Fifteen years ago, governments were the main users of visual surveillance systems.1 Today, banks, shopping malls, office buildings, apartment complexes, and event centers use such systems routinely. Many visual surveillance systems are inflexible and expensive. In addition, changing security needs make regular system upgrades and modifications essential. However, each installation is unique, so there is no solution that serves all applications. Conventional visual surveillance systems also demand that a lot of operator time is spent viewing insignificant activities, compared with the very small fraction of their time that is spent viewing those of real importance.
Our research proposes a flexible visual surveillance network system that offers high performance and that can be easily customized to each application. The system uses a digital signal processor, based on field-programmable gate arrays (FPGAs), at the central processing unit to analyze video data from a network of cameras whose signals are transmitted via optical fiber. The equipment to be reused. The reprogrammable FPGA provides the flexibility and performance, as well as enabling easy upgrades.
Most surveillance video streams have a still background with little or no motion. Some form of automation would greatly reduce the wastage of manual labor, as well as making it possible to identify objects of interest and track them. One of the most common ways of achieving such automation is by using motion detection.
This paper proposes a video surveillance system capable of collecting video data from several physically-separated surveillance cameras connected with fiber. The data would be processed at a central location, as shown in Figure 1. The system requires minimal human intervention, since it is capable of substantial automation. Further, the architecture of the proposed system is customizable for minimal cost. The system has a video capture subsystem that can handle a variety of cameras, so it is compatible with most legacy systems. It can also be easily customized.
Figure 1. The fiber-based surveillance system.
The system consists of a video capture subsystem, a transmission network and a video processing subsystem. Figures 2 and 3 show the video capture subsystem in detail. In a stereoscopic imaging system, the video capture module would consist of two cameras with similar optics, positioned so that the imaging planes are parallel. The cameras transmit video at a rate of 15 frames per second (fps). The frame size is 120×160pixel, and color images are commonly transmitted using 24bit per sample. The system can also support analog cameras, although this requires the use of an analog to digital converter that can support the required data rates.

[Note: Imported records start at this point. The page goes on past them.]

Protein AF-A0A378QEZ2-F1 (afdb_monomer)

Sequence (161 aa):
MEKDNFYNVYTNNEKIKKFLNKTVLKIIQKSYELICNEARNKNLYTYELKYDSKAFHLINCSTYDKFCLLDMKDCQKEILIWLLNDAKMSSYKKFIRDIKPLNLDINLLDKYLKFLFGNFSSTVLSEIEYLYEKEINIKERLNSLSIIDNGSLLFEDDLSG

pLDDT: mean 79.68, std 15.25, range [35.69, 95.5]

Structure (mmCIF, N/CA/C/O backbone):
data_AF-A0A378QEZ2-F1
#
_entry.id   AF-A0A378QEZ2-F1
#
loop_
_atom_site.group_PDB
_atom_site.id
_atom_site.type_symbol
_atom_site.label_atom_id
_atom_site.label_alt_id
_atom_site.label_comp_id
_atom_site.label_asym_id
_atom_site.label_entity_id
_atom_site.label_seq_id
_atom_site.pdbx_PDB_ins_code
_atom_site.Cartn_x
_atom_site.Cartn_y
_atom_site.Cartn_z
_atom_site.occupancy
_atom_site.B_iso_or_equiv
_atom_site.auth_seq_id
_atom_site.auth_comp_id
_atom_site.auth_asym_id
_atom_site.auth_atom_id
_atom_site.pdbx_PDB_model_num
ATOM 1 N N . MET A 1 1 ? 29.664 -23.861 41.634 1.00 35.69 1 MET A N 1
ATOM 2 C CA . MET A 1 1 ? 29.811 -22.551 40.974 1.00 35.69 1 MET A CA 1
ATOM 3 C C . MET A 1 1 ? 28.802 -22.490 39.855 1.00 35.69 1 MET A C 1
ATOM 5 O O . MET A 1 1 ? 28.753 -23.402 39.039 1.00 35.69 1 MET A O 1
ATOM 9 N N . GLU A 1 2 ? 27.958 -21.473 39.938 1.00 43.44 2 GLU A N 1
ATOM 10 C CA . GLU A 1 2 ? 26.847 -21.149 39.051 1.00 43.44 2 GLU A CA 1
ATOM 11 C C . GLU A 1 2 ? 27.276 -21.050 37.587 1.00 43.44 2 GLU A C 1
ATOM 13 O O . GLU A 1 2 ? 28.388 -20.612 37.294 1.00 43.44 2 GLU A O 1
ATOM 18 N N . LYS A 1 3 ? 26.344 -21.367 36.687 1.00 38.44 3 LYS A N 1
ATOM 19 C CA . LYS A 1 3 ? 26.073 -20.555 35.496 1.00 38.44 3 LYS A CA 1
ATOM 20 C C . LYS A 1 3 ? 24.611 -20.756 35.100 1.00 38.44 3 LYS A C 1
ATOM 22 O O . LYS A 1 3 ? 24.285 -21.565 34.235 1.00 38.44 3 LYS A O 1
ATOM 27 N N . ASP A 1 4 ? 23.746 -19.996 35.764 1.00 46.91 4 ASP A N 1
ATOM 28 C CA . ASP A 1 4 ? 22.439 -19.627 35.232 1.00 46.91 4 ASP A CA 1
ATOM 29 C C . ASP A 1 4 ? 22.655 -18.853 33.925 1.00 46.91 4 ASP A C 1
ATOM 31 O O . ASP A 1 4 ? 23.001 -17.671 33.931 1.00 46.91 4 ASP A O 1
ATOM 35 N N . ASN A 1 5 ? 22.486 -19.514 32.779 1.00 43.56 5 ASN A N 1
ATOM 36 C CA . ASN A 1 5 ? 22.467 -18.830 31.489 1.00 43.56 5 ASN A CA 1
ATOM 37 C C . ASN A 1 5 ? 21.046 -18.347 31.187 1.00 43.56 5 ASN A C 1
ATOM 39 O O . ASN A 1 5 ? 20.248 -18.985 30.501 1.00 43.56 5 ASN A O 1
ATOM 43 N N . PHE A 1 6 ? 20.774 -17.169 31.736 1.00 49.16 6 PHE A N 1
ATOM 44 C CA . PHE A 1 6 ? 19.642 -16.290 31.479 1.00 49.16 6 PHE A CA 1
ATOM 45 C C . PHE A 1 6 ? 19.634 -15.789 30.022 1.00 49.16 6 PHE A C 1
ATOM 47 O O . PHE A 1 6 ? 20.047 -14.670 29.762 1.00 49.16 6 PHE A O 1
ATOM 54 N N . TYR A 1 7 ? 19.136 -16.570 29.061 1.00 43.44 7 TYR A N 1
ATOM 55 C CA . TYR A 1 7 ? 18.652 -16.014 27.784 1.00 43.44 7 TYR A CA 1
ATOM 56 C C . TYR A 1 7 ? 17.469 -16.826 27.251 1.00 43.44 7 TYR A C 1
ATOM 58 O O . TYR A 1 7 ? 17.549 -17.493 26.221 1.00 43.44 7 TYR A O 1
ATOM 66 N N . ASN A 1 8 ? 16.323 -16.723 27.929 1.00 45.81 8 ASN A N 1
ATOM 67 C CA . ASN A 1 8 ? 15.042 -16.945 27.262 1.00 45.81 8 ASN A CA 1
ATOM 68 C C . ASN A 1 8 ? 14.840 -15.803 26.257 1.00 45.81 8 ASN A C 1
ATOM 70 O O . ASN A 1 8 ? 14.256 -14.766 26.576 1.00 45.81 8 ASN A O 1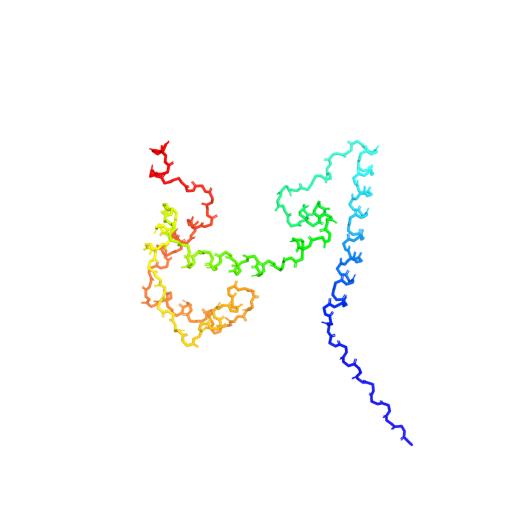
ATOM 74 N N . VAL A 1 9 ? 15.361 -15.970 25.040 1.00 46.38 9 VAL A N 1
ATOM 75 C CA . VAL A 1 9 ? 15.028 -15.100 23.911 1.00 46.38 9 VAL A CA 1
ATOM 76 C C . VAL A 1 9 ? 13.580 -15.399 23.538 1.00 46.38 9 VAL A C 1
ATOM 78 O O . VAL A 1 9 ? 13.290 -16.285 22.736 1.00 46.38 9 VAL A O 1
ATOM 81 N N . TYR A 1 10 ? 12.645 -14.683 24.160 1.00 50.97 10 TYR A N 1
ATOM 82 C CA . TYR A 1 10 ? 11.247 -14.714 23.757 1.00 50.97 10 TYR A CA 1
ATOM 83 C C . TYR A 1 10 ? 11.143 -14.087 22.369 1.00 50.97 10 TYR A C 1
ATOM 85 O O . TYR A 1 10 ? 11.130 -12.866 22.210 1.00 50.97 10 TYR A O 1
ATOM 93 N N . THR A 1 11 ? 11.088 -14.923 21.336 1.00 53.62 11 THR A N 1
ATOM 94 C CA . THR A 1 11 ? 10.716 -14.470 19.998 1.00 53.62 11 THR A CA 1
ATOM 95 C C . THR A 1 11 ? 9.317 -13.870 20.097 1.00 53.62 11 THR A C 1
ATOM 97 O O . THR A 1 11 ? 8.438 -14.466 20.724 1.00 53.62 11 THR A O 1
ATOM 100 N N . ASN A 1 12 ? 9.107 -12.684 19.520 1.00 54.56 12 ASN A N 1
ATOM 101 C CA . ASN A 1 12 ? 7.820 -11.992 19.551 1.00 54.56 12 ASN A CA 1
ATOM 102 C C . ASN A 1 12 ? 6.748 -12.838 18.842 1.00 54.56 12 ASN A C 1
ATOM 104 O O . ASN A 1 12 ? 6.560 -12.745 17.629 1.00 54.56 12 ASN A O 1
ATOM 108 N N . ASN A 1 13 ? 6.102 -13.718 19.605 1.00 70.69 13 ASN A N 1
ATOM 109 C CA . ASN A 1 13 ? 5.124 -14.672 19.117 1.00 70.69 13 ASN A CA 1
ATOM 110 C C . ASN A 1 13 ? 3.872 -13.902 18.682 1.00 70.69 13 ASN A C 1
ATOM 112 O O . ASN A 1 13 ? 3.429 -12.987 19.375 1.00 70.69 13 ASN A O 1
ATOM 116 N N . GLU A 1 14 ? 3.263 -14.289 17.563 1.00 70.62 14 GLU A N 1
ATOM 117 C CA . GLU A 1 14 ? 2.034 -13.676 17.041 1.00 70.62 14 GLU A CA 1
ATOM 118 C C . GLU A 1 14 ? 0.920 -13.585 18.095 1.00 70.62 14 GLU A C 1
ATOM 120 O O . GLU A 1 14 ? 0.129 -12.642 18.106 1.00 70.62 14 GLU A O 1
ATOM 125 N N . LYS A 1 15 ? 0.892 -14.520 19.051 1.00 73.88 15 LYS A N 1
ATOM 126 C CA . LYS A 1 15 ? -0.017 -14.464 20.205 1.00 73.88 15 LYS A CA 1
ATOM 127 C C . LYS A 1 15 ? 0.230 -13.242 21.100 1.00 73.88 15 LYS A C 1
ATOM 129 O O . LYS A 1 15 ? -0.729 -12.593 21.513 1.00 73.88 15 LYS A O 1
ATOM 134 N N . ILE A 1 16 ? 1.495 -12.914 21.370 1.00 77.50 16 ILE A N 1
ATOM 135 C CA . ILE A 1 16 ? 1.901 -11.764 22.192 1.00 77.50 16 ILE A CA 1
ATOM 136 C C . ILE A 1 16 ? 1.560 -10.463 21.462 1.00 77.50 16 ILE A C 1
ATOM 138 O O . ILE A 1 16 ? 0.932 -9.590 22.056 1.00 77.50 16 ILE A O 1
ATOM 142 N N . LYS A 1 17 ? 1.867 -10.359 20.160 1.00 72.25 17 LYS A N 1
ATOM 143 C CA . LYS A 1 17 ? 1.478 -9.192 19.346 1.00 72.25 17 LYS A CA 1
ATOM 144 C C . LYS A 1 17 ? -0.030 -8.974 19.344 1.00 72.25 17 LYS A C 1
ATOM 146 O O . LYS A 1 17 ? -0.487 -7.863 19.587 1.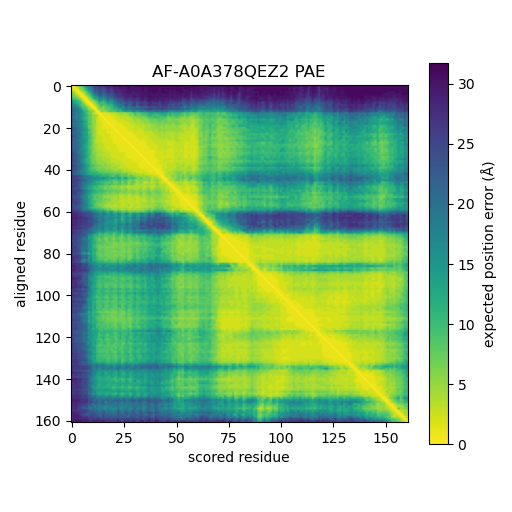00 72.25 17 LYS A O 1
ATOM 151 N N . LYS A 1 18 ? -0.818 -10.033 19.125 1.00 76.88 18 LYS A N 1
ATOM 152 C CA . LYS A 1 18 ? -2.289 -9.950 19.145 1.00 76.88 18 LYS A CA 1
ATOM 153 C C . LYS A 1 18 ? -2.814 -9.471 20.493 1.00 76.88 18 LYS A C 1
ATOM 155 O O . LYS A 1 18 ? -3.714 -8.632 20.529 1.00 76.88 18 LYS A O 1
ATOM 160 N N . PHE A 1 19 ? -2.254 -9.985 21.586 1.00 80.56 19 PHE A N 1
ATOM 161 C CA . PHE A 1 19 ? -2.620 -9.552 22.930 1.00 80.56 19 PHE A CA 1
ATOM 162 C C . PHE A 1 19 ? -2.275 -8.076 23.169 1.00 80.56 19 PHE A C 1
ATOM 164 O O . PHE A 1 19 ? -3.138 -7.315 23.605 1.00 80.56 19 PHE A O 1
ATOM 171 N N . LEU A 1 20 ? -1.052 -7.653 22.834 1.00 80.62 20 LEU A N 1
ATOM 172 C CA . LEU A 1 20 ? -0.616 -6.261 22.964 1.00 80.62 20 LEU A CA 1
ATOM 173 C C . LEU A 1 20 ? -1.485 -5.320 22.129 1.00 80.62 20 LEU A C 1
ATOM 175 O O . LEU A 1 20 ? -2.007 -4.348 22.669 1.00 80.62 20 LEU A O 1
ATOM 179 N N . ASN A 1 21 ? -1.722 -5.651 20.858 1.00 76.56 21 ASN A N 1
ATOM 180 C CA . ASN A 1 21 ? -2.582 -4.870 19.971 1.00 76.56 21 ASN A CA 1
ATOM 181 C C . ASN A 1 21 ? -3.988 -4.707 20.563 1.00 76.56 21 ASN A C 1
ATOM 183 O O . ASN A 1 21 ? -4.542 -3.614 20.520 1.00 76.56 21 ASN A O 1
ATOM 187 N N . LYS A 1 22 ? -4.535 -5.757 21.190 1.00 79.50 22 LYS A N 1
ATOM 188 C CA . LYS A 1 22 ? -5.849 -5.710 21.856 1.00 79.50 22 LYS A CA 1
ATOM 189 C C . LYS A 1 22 ? -5.886 -4.787 23.044 1.00 79.50 22 LYS A C 1
ATOM 191 O O . LYS A 1 22 ? -6.843 -4.034 23.210 1.00 79.50 22 LYS A O 1
ATOM 196 N N . THR A 1 23 ? -4.865 -4.867 23.876 1.00 84.81 23 THR A N 1
ATOM 197 C CA . THR A 1 23 ? -4.770 -4.036 25.068 1.00 84.81 23 THR A CA 1
ATOM 198 C C . THR A 1 23 ? -4.591 -2.571 24.682 1.00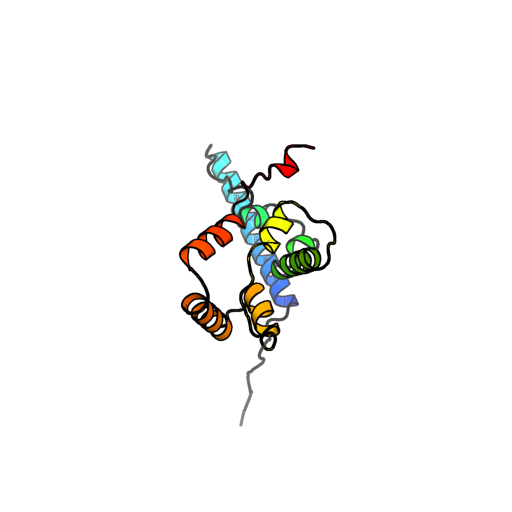 84.81 23 THR A C 1
ATOM 200 O O . THR A 1 23 ? -5.349 -1.726 25.151 1.00 84.81 23 THR A O 1
ATOM 203 N N . VAL A 1 24 ? -3.667 -2.275 23.764 1.00 84.62 24 VAL A N 1
ATOM 204 C CA . VAL A 1 24 ? -3.415 -0.913 23.273 1.00 84.62 24 VAL A CA 1
ATOM 205 C C . VAL A 1 24 ? -4.653 -0.336 22.586 1.00 84.62 24 VAL A C 1
ATOM 207 O O . VAL A 1 24 ? -5.041 0.789 22.888 1.00 84.62 24 VAL A O 1
ATOM 210 N N . LEU A 1 25 ? -5.329 -1.110 21.731 1.00 82.19 25 LEU A N 1
ATOM 211 C CA . LEU A 1 25 ? -6.539 -0.656 21.043 1.00 82.19 25 LEU A CA 1
ATOM 212 C C . LEU A 1 25 ? -7.655 -0.283 22.025 1.00 82.19 25 LEU A C 1
ATOM 214 O O . LEU A 1 25 ? -8.261 0.776 21.886 1.00 82.19 25 LEU A O 1
ATOM 218 N N . LYS A 1 26 ? -7.884 -1.106 23.056 1.00 85.12 26 LYS A N 1
ATOM 219 C CA . LYS A 1 26 ? -8.866 -0.799 24.106 1.00 85.12 26 LYS A CA 1
ATOM 220 C C . LYS A 1 26 ? -8.549 0.507 24.831 1.00 85.12 26 LYS A C 1
ATOM 222 O O . LYS A 1 26 ? -9.463 1.280 25.105 1.00 85.12 26 LYS A O 1
ATOM 227 N N . ILE A 1 27 ? -7.272 0.749 25.139 1.00 89.25 27 ILE A N 1
ATOM 228 C CA . ILE A 1 27 ? -6.833 1.997 25.776 1.00 89.25 27 ILE A CA 1
ATOM 229 C C . ILE A 1 27 ? -7.126 3.182 24.851 1.00 89.25 27 ILE A C 1
ATOM 231 O O . ILE A 1 27 ? -7.732 4.153 25.290 1.00 89.25 27 ILE A O 1
ATOM 235 N N . ILE A 1 28 ? -6.761 3.088 23.569 1.00 87.81 28 ILE A N 1
ATOM 236 C CA . ILE A 1 28 ? -6.998 4.150 22.579 1.00 87.81 28 ILE A CA 1
ATOM 237 C C . ILE A 1 28 ? -8.494 4.455 22.449 1.00 87.81 28 ILE A C 1
ATOM 239 O O . ILE A 1 28 ? -8.887 5.617 22.539 1.00 87.81 28 ILE A O 1
ATOM 243 N N . GLN A 1 29 ? -9.329 3.426 22.288 1.00 86.62 29 GLN A N 1
ATOM 244 C CA . GLN A 1 29 ? -10.780 3.579 22.158 1.00 86.62 29 GLN A CA 1
ATOM 245 C C . GLN A 1 29 ? -11.388 4.240 23.397 1.00 86.62 29 GLN A C 1
ATOM 247 O O . GLN A 1 29 ? -12.167 5.183 23.265 1.00 86.62 29 GLN A O 1
ATOM 252 N N . LYS A 1 30 ? -10.991 3.803 24.601 1.00 91.19 30 LYS A N 1
ATOM 253 C CA . LYS A 1 30 ? -11.518 4.381 25.840 1.00 91.19 30 LYS A CA 1
ATOM 254 C C . LYS A 1 30 ? -11.063 5.824 26.043 1.00 91.19 30 LYS A C 1
ATOM 256 O O . LYS A 1 30 ? -11.869 6.661 26.439 1.00 91.19 30 LYS A O 1
ATOM 261 N N . SER A 1 31 ? -9.807 6.134 25.731 1.00 92.06 31 SER A N 1
ATOM 262 C CA . SER A 1 31 ? -9.296 7.505 25.773 1.00 92.06 31 SER A CA 1
ATOM 263 C C . SER A 1 31 ? -10.033 8.414 24.788 1.00 92.06 31 SER A C 1
ATOM 265 O O . SER A 1 31 ? -10.419 9.520 25.157 1.00 92.06 31 SER A O 1
ATOM 267 N N . TYR A 1 32 ? -10.280 7.949 23.560 1.00 91.12 32 TYR A N 1
ATOM 268 C CA . TYR A 1 32 ? -11.027 8.718 22.564 1.00 91.12 32 TYR A CA 1
ATOM 269 C C . TYR A 1 32 ? -12.476 8.974 22.999 1.00 91.12 32 TYR A C 1
ATOM 271 O O . TYR A 1 32 ? -12.961 10.098 22.885 1.00 91.12 32 TYR A O 1
ATOM 279 N N . GLU A 1 33 ? -13.145 7.971 23.573 1.00 91.44 33 GLU A N 1
ATOM 280 C CA . GLU A 1 33 ? -14.493 8.113 24.136 1.00 91.44 33 GLU A CA 1
ATOM 281 C C . GLU A 1 33 ? -14.540 9.177 25.248 1.00 91.44 33 GLU A C 1
ATOM 283 O O . GLU A 1 33 ? -15.422 10.036 25.242 1.00 91.44 33 GLU A O 1
ATOM 288 N N . LEU A 1 34 ? -13.566 9.171 26.169 1.00 94.38 34 LEU A N 1
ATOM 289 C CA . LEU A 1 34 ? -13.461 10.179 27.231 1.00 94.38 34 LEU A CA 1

Figure 2. Schematic of the preprocessor subsystem.
Figure 3. Schematic of the FPGA subsystem.
An optical fiber transmission link consists of: the transmitter, consisting of the drive circuit and the light source; the fiber channel, consisting of fiber, regenerators, amplifiers and splices; and the receiver, consisting of a photo detector, amplifiers and the signal regeneration circuit.2 The fiber channel has a high bandwidth, which can be further enhanced using wavelength-division multiplexing (WDM). In this scheme, multiple sources use slightly different wavelengths to transmit several independent information streams over one fiber. WDM improves a fiber's capacity, and enables signal routing and switching based on wavelength. The system's use of an FPGA, rather than a dedicated DSP chip, adds further flexibility to this system as well as enabling higher clock rates3 than most commercially available DSPs.
A three-dimensional positioning algorithm4 situates an object in three dimensions, using images from a stereo pair of cameras and triangulation techniques. A video storage algorithm ensures that only those video frames that include scene changes are stored.
At SPIE's Photonic Devices and Algorithms for Computing VI meeting last year,5 we described a proof of concept of the functions of this system, include the tracking of objects in three-dimensional space using a stereo pair of cameras. The algorithms described have been tested using MATLAB Simulink simulations.